Stop!! Please don't jump!
I think I would ask the lady to come by without the horse next time, to spare the horse the hauling. That way she can "pre approve" your fence first. 
I wonder if putting some bright colored flags on the wire would help too. I have 5 strand barb-less wire on a 7 acre pasture. I have never had an injury from it. I've gotten more boo-boos from my pipe horse panels and webbed elect. fencing.


----------



## GuitarChump (Sep 8, 2010)

You think he'll go through it?


----------



## GuitarChump (Sep 8, 2010)

Vidaloco said:


> Stop!! Please don't jump!
> I think I would ask the lady to come by without the horse next time, to spare the horse the hauling. That way she can "pre approve" your fence first.
> I wonder if putting some bright colored flags on the wire would help too. I have 5 strand barb-less wire on a 7 acre pasture. I have never had an injury from it. I've gotten more boo-boos from my pipe horse panels and webbed elect. fencing.


ha. I can do that too but with the 1x1s he'll see it.


----------



## Charis (Jul 6, 2010)

Does he have a pasture mate? 
Mustangs, even ones that have been in captivity for a year, are still fairly wild. There are reasons for the BLM's regulations. They require planked fences for good reason. 
Horses that have been on wire, or understand wire, do ok with it. Horses that have no concept of even really good fencing? Wire is a very poor choice.


----------



## GuitarChump (Sep 8, 2010)

Then why did they approve me when I CAREFULLY explained what I had done? I don't get it. I'm not trying to cut any corners. I really thought it was fine. The woman with my horse seems cool, nice, and know what shes talking about, but it's MY horse.


----------



## GuitarChump (Sep 8, 2010)

No, no pasture buddy. I'm expecting some screaming for the next few days. They also recommended not having him around other horses, just sit out there with him.


----------



## Charis (Jul 6, 2010)

GuitarChump said:


> ha. I can do that too but with the 1x1s he'll see it.
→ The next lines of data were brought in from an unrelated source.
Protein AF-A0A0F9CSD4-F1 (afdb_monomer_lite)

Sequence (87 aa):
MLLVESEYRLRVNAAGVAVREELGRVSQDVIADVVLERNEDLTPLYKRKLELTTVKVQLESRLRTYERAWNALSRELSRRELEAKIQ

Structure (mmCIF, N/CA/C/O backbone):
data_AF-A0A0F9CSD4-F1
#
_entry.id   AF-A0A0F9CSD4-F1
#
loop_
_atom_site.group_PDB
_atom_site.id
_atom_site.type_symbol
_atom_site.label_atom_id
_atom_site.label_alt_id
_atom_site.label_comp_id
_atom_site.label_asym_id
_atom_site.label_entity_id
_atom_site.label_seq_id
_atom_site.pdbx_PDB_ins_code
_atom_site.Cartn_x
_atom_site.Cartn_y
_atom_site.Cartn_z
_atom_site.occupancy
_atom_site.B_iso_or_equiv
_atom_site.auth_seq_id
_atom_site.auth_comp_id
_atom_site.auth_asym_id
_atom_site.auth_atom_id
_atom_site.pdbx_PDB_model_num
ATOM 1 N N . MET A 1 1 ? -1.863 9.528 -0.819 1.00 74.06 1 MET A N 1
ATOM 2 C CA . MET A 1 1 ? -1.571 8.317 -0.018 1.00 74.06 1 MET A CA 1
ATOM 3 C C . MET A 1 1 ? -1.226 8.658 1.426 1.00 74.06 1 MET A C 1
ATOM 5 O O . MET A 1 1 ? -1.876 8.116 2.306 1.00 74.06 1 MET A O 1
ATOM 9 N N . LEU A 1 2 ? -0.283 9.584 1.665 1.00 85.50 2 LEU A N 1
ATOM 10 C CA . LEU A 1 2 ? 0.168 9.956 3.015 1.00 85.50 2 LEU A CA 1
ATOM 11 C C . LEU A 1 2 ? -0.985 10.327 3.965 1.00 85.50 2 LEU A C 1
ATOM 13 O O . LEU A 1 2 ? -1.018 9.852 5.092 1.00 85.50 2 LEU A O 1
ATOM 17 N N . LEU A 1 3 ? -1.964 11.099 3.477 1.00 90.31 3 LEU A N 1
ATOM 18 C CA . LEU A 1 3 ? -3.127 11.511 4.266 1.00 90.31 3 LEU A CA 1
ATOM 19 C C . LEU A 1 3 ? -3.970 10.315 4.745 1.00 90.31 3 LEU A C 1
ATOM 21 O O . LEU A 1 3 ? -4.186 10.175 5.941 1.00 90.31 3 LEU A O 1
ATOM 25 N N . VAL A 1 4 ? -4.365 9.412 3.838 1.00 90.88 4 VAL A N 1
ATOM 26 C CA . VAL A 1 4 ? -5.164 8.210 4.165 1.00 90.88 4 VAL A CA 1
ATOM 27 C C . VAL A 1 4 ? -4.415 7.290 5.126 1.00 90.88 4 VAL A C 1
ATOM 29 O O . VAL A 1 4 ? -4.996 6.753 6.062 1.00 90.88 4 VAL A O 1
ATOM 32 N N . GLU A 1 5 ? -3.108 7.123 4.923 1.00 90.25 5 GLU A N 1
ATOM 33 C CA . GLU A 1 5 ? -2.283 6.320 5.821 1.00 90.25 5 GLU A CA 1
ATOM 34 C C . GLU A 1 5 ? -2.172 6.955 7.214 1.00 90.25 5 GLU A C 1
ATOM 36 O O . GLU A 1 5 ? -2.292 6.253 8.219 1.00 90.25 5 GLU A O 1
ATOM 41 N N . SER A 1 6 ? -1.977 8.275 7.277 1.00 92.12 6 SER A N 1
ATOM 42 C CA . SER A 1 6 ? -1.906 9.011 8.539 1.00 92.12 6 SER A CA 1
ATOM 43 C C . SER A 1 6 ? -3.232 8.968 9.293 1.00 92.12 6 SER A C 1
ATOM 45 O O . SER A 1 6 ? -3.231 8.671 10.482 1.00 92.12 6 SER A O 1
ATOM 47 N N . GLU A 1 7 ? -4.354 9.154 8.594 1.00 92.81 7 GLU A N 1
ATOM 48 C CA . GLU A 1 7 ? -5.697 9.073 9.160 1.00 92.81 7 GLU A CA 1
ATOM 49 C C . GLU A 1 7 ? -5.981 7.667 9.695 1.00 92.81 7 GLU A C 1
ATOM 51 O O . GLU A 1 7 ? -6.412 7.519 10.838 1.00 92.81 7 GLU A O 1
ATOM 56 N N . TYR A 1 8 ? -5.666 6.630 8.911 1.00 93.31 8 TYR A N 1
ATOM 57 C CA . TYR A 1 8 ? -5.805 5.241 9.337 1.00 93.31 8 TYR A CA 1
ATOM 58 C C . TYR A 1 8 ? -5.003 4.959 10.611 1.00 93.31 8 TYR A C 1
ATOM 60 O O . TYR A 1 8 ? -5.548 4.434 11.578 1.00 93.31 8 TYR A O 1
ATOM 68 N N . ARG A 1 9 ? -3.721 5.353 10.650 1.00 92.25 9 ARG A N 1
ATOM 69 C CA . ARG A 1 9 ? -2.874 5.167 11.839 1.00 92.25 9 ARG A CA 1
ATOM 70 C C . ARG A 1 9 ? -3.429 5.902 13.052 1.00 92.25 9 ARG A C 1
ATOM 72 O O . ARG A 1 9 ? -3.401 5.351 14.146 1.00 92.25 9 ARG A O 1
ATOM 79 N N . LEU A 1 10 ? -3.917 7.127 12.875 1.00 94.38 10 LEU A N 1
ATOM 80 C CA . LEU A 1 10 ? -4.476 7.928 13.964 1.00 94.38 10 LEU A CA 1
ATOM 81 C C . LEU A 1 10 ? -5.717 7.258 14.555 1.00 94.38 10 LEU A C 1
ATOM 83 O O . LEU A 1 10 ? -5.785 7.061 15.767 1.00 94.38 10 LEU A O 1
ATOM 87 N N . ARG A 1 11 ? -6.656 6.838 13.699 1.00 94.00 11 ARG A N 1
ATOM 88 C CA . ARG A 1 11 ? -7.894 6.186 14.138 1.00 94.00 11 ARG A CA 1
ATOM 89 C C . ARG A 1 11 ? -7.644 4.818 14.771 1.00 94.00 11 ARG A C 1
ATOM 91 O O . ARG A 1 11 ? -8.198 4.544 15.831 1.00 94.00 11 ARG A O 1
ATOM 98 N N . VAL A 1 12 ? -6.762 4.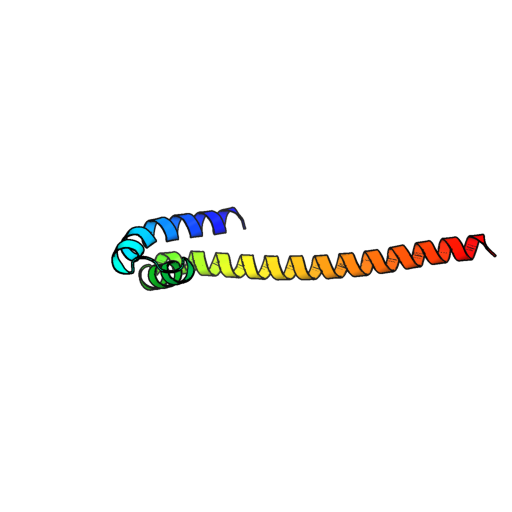000 14.190 1.00 93.31 12 VAL A N 1
ATOM 99 C CA . VAL A 1 12 ? -6.368 2.711 14.786 1.00 93.31 12 VAL A CA 1
ATOM 100 C C . VAL A 1 12 ? -5.668 2.914 16.123 1.00 93.31 12 VAL A C 1
ATOM 102 O O . VAL A 1 12 ? -5.948 2.196 17.074 1.00 93.31 12 VAL A O 1
ATOM 105 N N . ASN A 1 13 ? -4.795 3.916 16.245 1.00 92.56 13 ASN A N 1
ATOM 106 C CA . ASN A 1 13 ? -4.132 4.191 17.515 1.00 92.56 13 ASN A CA 1
ATOM 107 C C . ASN A 1 13 ? -5.093 4.683 18.593 1.00 92.56 13 ASN A C 1
ATOM 109 O O . ASN A 1 13 ? -4.894 4.313 19.748 1.00 92.56 13 ASN A O 1
ATOM 113 N N . ALA A 1 14 ? -6.096 5.484 18.231 1.00 93.12 14 ALA A N 1
ATOM 114 C CA . ALA A 1 14 ? -7.127 5.933 19.158 1.00 93.12 14 ALA A CA 1
ATOM 115 C C . ALA A 1 14 ? -7.989 4.753 19.637 1.00 93.12 14 ALA A C 1
ATOM 117 O O . ALA A 1 14 ? -8.125 4.541 20.839 1.00 93.12 14 ALA A O 1
ATOM 118 N N . ALA A 1 15 ? -8.492 3.932 18.712 1.00 92.25 15 ALA A N 1
ATOM 119 C CA . ALA A 1 15 ? -9.303 2.758 19.040 1.00 92.25 15 ALA A CA 1
ATOM 120 C C . ALA A 1 15 ? -8.498 1.640 19.738 1.00 92.25 15 ALA A C 1
ATOM 122 O O . ALA A 1 15 ? -9.030 0.889 20.550 1.00 92.25 15 ALA A O 1
ATOM 123 N N . GLY A 1 16 ? -7.196 1.551 19.466 1.00 90.81 16 GLY A N 1
ATOM 124 C CA . GLY A 1 16 ? -6.300 0.532 20.010 1.00 90.81 16 GLY A CA 1
ATOM 125 C C . GLY A 1 16 ? -5.816 0.786 21.438 1.00 90.81 16 GLY A C 1
ATOM 126 O O . GLY A 1 16 ? -5.027 -0.008 21.940 1.00 90.81 16 GLY A O 1
ATOM 127 N N . VAL A 1 17 ? -6.230 1.873 22.104 1.00 92.31 17 VAL A N 1
ATOM 128 C CA . VAL A 1 17 ? -5.871 2.124 23.515 1.00 92.31 17 VAL A CA 1
ATOM 129 C C . VAL A 1 17 ? -6.412 1.009 24.410 1.00 92.31 17 VAL A C 1
ATOM 131 O O . VAL A 1 17 ? -5.619 0.333 25.056 1.00 92.31 17 VAL A O 1
ATOM 134 N N . ALA A 1 18 ? -7.719 0.741 24.351 1.00 90.69 18 ALA A N 1
ATOM 135 C CA . ALA A 1 18 ? -8.351 -0.314 25.146 1.00 90.69 18 ALA A CA 1
ATOM 136 C C . ALA A 1 18 ? -7.812 -1.714 24.792 1.00 90.69 18 ALA A C 1
ATOM 138 O O . ALA A 1 18 ? -7.572 -2.540 25.665 1.00 90.69 18 ALA A O 1
ATOM 139 N N . VAL A 1 19 ? -7.542 -1.962 23.505 1.00 91.12 19 VAL A N 1
ATOM 140 C CA . VAL A 1 19 ? -6.972 -3.236 23.030 1.00 91.12 19 VAL A CA 1
ATOM 141 C C . VAL A 1 19 ? -5.564 -3.470 23.591 1.00 91.12 19 VAL A C 1
ATOM 143 O O . VAL A 1 19 ? -5.222 -4.593 23.950 1.00 91.12 19 VAL A O 1
ATOM 146 N N . ARG A 1 20 ? -4.739 -2.419 23.703 1.00 91.94 20 ARG A N 1
ATOM 147 C CA . ARG A 1 20 ? -3.398 -2.508 24.309 1.00 91.94 20 ARG A CA 1
ATOM 148 C C . ARG A 1 20 ? -3.446 -2.779 25.808 1.00 91.94 20 ARG A C 1
ATOM 150 O O . ARG A 1 20 ? -2.580 -3.485 26.313 1.00 91.94 20 ARG A O 1
ATOM 157 N N . GLU A 1 21 ? -4.427 -2.218 26.505 1.00 92.19 21 GLU A N 1
ATOM 158 C CA . GLU A 1 21 ? -4.628 -2.473 27.935 1.00 92.19 21 GLU A CA 1
ATOM 159 C C . GLU A 1 21 ? -5.054 -3.924 28.192 1.00 92.19 21 GLU A C 1
ATOM 161 O O . GLU A 1 21 ? -4.582 -4.538 29.144 1.00 92.19 21 GLU A O 1
ATOM 166 N N . GLU A 1 22 ? -5.875 -4.496 27.308 1.00 92.94 22 GLU A N 1
ATOM 167 C CA . GLU A 1 22 ? -6.349 -5.881 27.404 1.00 92.94 22 GLU A CA 1
ATOM 168 C C . GLU A 1 22 ? -5.280 -6.915 27.015 1.00 92.94 22 GLU A C 1
ATOM 170 O O . GLU A 1 22 ? -5.056 -7.885 27.737 1.00 92.94 22 GLU A O 1
ATOM 175 N N . LEU A 1 23 ? -4.611 -6.721 25.874 1.00 89.56 23 LEU A N 1
ATOM 176 C CA . LEU A 1 23 ? -3.674 -7.704 25.309 1.00 89.56 23 LEU A CA 1
ATOM 177 C C . LEU A 1 23 ? -2.236 -7.539 25.820 1.00 89.56 23 LEU A C 1
ATOM 179 O O . LEU A 1 23 ? -1.386 -8.404 25.595 1.00 89.56 23 LEU A O 1
ATOM 183 N N . GLY A 1 24 ? -1.928 -6.420 26.479 1.00 88.12 24 GLY A N 1
ATOM 184 C CA . GLY A 1 24 ? -0.580 -6.094 26.921 1.00 88.12 24 GLY A CA 1
ATOM 185 C C . GLY A 1 24 ? 0.375 -5.831 25.751 1.00 88.12 24 GLY A C 1
ATOM 186 O O . GLY A 1 24 ? 0.075 -5.096 24.808 1.00 88.12 24 GLY A O 1
ATOM 187 N N . ARG A 1 25 ? 1.592 -6.385 25.825 1.00 87.19 25 ARG A N 1
ATOM 188 C CA . ARG A 1 25 ? 2.686 -6.042 24.902 1.00 87.19 25 ARG A CA 1
ATOM 189 C C . ARG A 1 25 ? 2.688 -6.941 23.662 1.00 87.19 25 ARG A C 1
ATOM 191 O O . ARG A 1 25 ? 3.464 -7.887 23.572 1.00 87.19 25 ARG A O 1
ATOM 198 N N . VAL A 1 26 ? 1.842 -6.602 22.697 1.00 91.69 26 VAL A N 1
ATOM 199 C CA . VAL A 1 26 ? 1.744 -7.259 21.382 1.00 91.69 26 VAL A CA 1
ATOM 200 C C . VAL A 1 26 ? 2.245 -6.353 20.250 1.00 91.69 26 VAL A C 1
ATOM 202 O O . VAL A 1 26 ? 2.504 -5.163 20.452 1.00 91.69 26 VAL A O 1
ATOM 205 N N . SER A 1 27 ? 2.428 -6.916 19.051 1.00 92.44 27 SER A N 1
ATOM 206 C CA . SER A 1 27 ? 2.819 -6.135 17.875 1.00 92.44 27 SER A CA 1
ATOM 207 C C . SER A 1 27 ? 1.700 -5.183 17.437 1.00 92.44 27 SER A C 1
ATOM 209 O O . SER A 1 27 ? 0.520 -5.397 17.718 1.00 92.44 27 SER A O 1
ATOM 211 N N . GLN A 1 28 ? 2.072 -4.121 16.719 1.00 88.62 28 GLN A N 1
ATOM 212 C CA . GLN A 1 28 ? 1.097 -3.177 16.166 1.00 88.62 28 GLN A CA 1
ATOM 213 C C . GLN A 1 28 ? 0.153 -3.819 15.149 1.00 88.62 28 GLN A C 1
ATOM 215 O O . GLN A 1 28 ? -1.009 -3.434 15.092 1.00 88.62 28 GLN A O 1
ATOM 220 N N . ASP A 1 29 ? 0.619 -4.819 14.402 1.00 89.88 29 ASP A N 1
ATOM 221 C CA . ASP A 1 29 ? -0.223 -5.521 13.433 1.00 89.88 29 ASP A CA 1
ATOM 222 C C . ASP A 1 29 ? -1.350 -6.287 14.140 1.00 89.88 29 ASP A C 1
ATOM 224 O O . ASP A 1 29 ? -2.509 -6.137 13.773 1.00 89.88 29 ASP A O 1
ATOM 228 N N . VAL A 1 30 ? -1.043 -6.971 15.250 1.00 91.75 30 VAL A N 1
ATOM 229 C CA . VAL A 1 30 ? -2.055 -7.66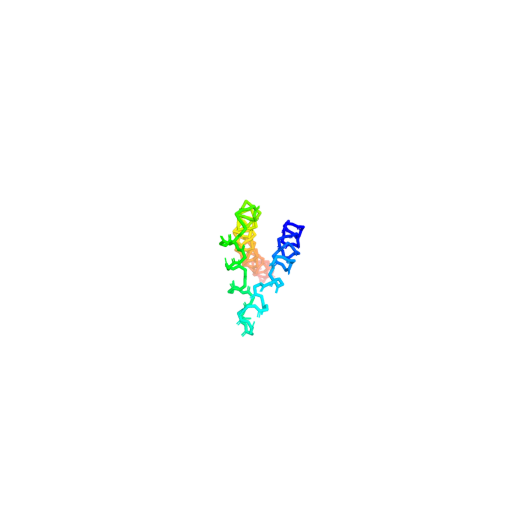7 16.067 1.00 91.75 30 VAL A CA 1
ATOM 230 C C . VAL A 1 30 ? -3.065 -6.682 16.662 1.00 91.75 30 VAL A C 1
ATOM 232 O O . VAL A 1 30 ? -4.263 -6.949 16.668 1.00 91.75 30 VAL A O 1
ATOM 235 N N . ILE A 1 31 ? -2.610 -5.517 17.137 1.00 91.75 31 ILE A N 1
ATOM 236 C CA . ILE A 1 31 ? -3.516 -4.471 17.641 1.00 91.75 31 ILE A CA 1
ATOM 237 C C . ILE A 1 31 ? -4.428 -3.975 16.517 1.00 91.75 31 ILE A C 1
ATOM 239 O O . ILE A 1 31 ? -5.622 -3.797 16.740 1.00 91.75 31 ILE A O 1
ATOM 243 N N . ALA A 1 32 ? -3.878 -3.737 15.325 1.00 90.00 32 ALA A N 1
ATOM 244 C CA . ALA A 1 32 ? -4.640 -3.254 14.183 1.00 90.00 32 ALA A CA 1
ATOM 245 C C . ALA A 1 32 ? -5.709 -4.261 13.738 1.00 90.00 32 ALA A C 1
ATOM 247 O O . ALA A 1 32 ?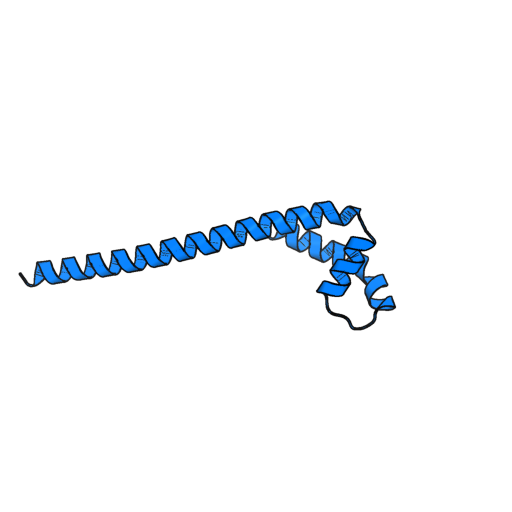 -6.834 -3.841 13.475 1.00 90.00 32 ALA A O 1
ATOM 248 N N . ASP A 1 33 ? -5.389 -5.555 13.715 1.00 92.19 33 ASP A N 1
ATOM 249 C CA . ASP A 1 33 ? -6.335 -6.615 13.354 1.00 92.19 33 ASP A CA 1
ATOM 250 C C . ASP A 1 33 ? -7.501 -6.670 14.347 1.00 92.19 33 ASP A C 1
ATOM 252 O O . ASP A 1 33 ? -8.662 -6.585 13.951 1.00 92.19 33 ASP A O 1
ATOM 256 N N . VAL A 1 34 ? -7.207 -6.674 15.649 1.00 93.00 34 VAL A N 1
ATOM 257 C CA . VAL A 1 34 ? -8.242 -6.685 16.696 1.00 93.00 34 VAL A CA 1
ATOM 258 C C . VAL A 1 34 ? -9.077 -5.399 16.680 1.00 93.00 34 VAL A C 1
ATOM 260 O O . VAL A 1 34 ? -10.287 -5.428 16.903 1.00 93.00 34 VAL A O 1
ATOM 263 N N . VAL A 1 35 ? -8.464 -4.247 16.396 1.00 93.69 35 VAL A N 1
ATOM 264 C CA . VAL A 1 35 ? -9.196 -2.983 16.232 1.00 93.69 35 VAL A CA 1
ATOM 265 C C . VAL A 1 35 ? -10.138 -3.040 15.030 1.00 93.69 35 VAL A C 1
ATOM 267 O O . VAL A 1 35 ? -11.253 -2.534 15.137 1.00 93.69 35 VAL A O 1
ATOM 270 N N . LEU A 1 36 ? -9.717 -3.642 13.915 1.00 93.19 36 LEU A N 1
ATOM 271 C CA . LEU A 1 36 ? -10.550 -3.811 12.724 1.00 93.19 36 LEU A CA 1
ATOM 272 C C . LEU A 1 36 ? -11.702 -4.791 12.955 1.00 93.19 36 LEU A C 1
ATOM 274 O O . LEU A 1 36 ? -12.809 -4.515 12.504 1.00 93.19 36 LEU A O 1
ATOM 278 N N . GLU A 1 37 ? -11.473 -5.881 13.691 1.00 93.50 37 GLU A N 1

*GuitarChamp*, you have the resources to see what the BLM requires for adoption. I was able to find fencing requirements with a 15 second Google search. The link for every adoption requirement is available off the main BLM site.
1x1s are not adequate, and the BLM has regulations in place to protect the horses that they adopt out. They say right on the site that the facility will be inspected either prior to or shortly after adoption, and they reserve the rights to the horse- and they may inspect the facility at any time- until the title is issued. If they find that you haven't followed regulations, they reserve the right to remove the horse. 
I agree with *Vidaloco*, I would ask the woman to come and inspect your property again prior to dropping the horse off, so you don't owe her more and more in transportation costs.


----------



## GuitarChump (Sep 8, 2010)

yes, I know what it says on the website. I told the BLM many times I'm not doing that and they said ok. What's the difference between 1x1's and 2x6s?  He's going to see the wood either way and there is wire up. Meaning there's no way he can get through and he will see the wood and wont smash into it. Unless there's a good reason, other than "that's what they require" 1x1s seem fine.


----------



## Vidaloco (Sep 14, 2007)

Just to be sure, it wouldn't hurt to shoot a photo of your fence off to the main BLM. You may have gotten a too particular giblet delivering your horse.


----------



## GuitarChump (Sep 8, 2010)

That's what I think. I know she's right about the needing some wood, but I think with the coated wire its perfectly fine with 1x1s. I'm dying to have him home and not so thrilled about having to pay her when I didn't ask for this. But anything for the horse....haha


----------



## ShutUpJoe (Nov 10, 2009)

Did you ask the lady if the 1X1s would work? Is she affiliated with BLM? Have you talked to BLM since she came out?


----------



## GuitarChump (Sep 8, 2010)

I have not talked to them since, or about the 1x1s. I remember someone saying a 1x1 along the top would be good but didnt really matter. She is just a volunteer as far as I know. I feel bad about saying all this because she is being nice, I just think it's ridiculous.


----------



## ShutUpJoe (Nov 10, 2009)

I would contact who you spoke with at BLM.


----------



## GuitarChump (Sep 8, 2010)

I will first thing in the morning. I want my horse home!


----------



## farmpony84 (Apr 21, 2008)

Just so I understand... 1x1 would be one inch by one foot? I think one inch is pretty easy to break. What is the price difference between the boards?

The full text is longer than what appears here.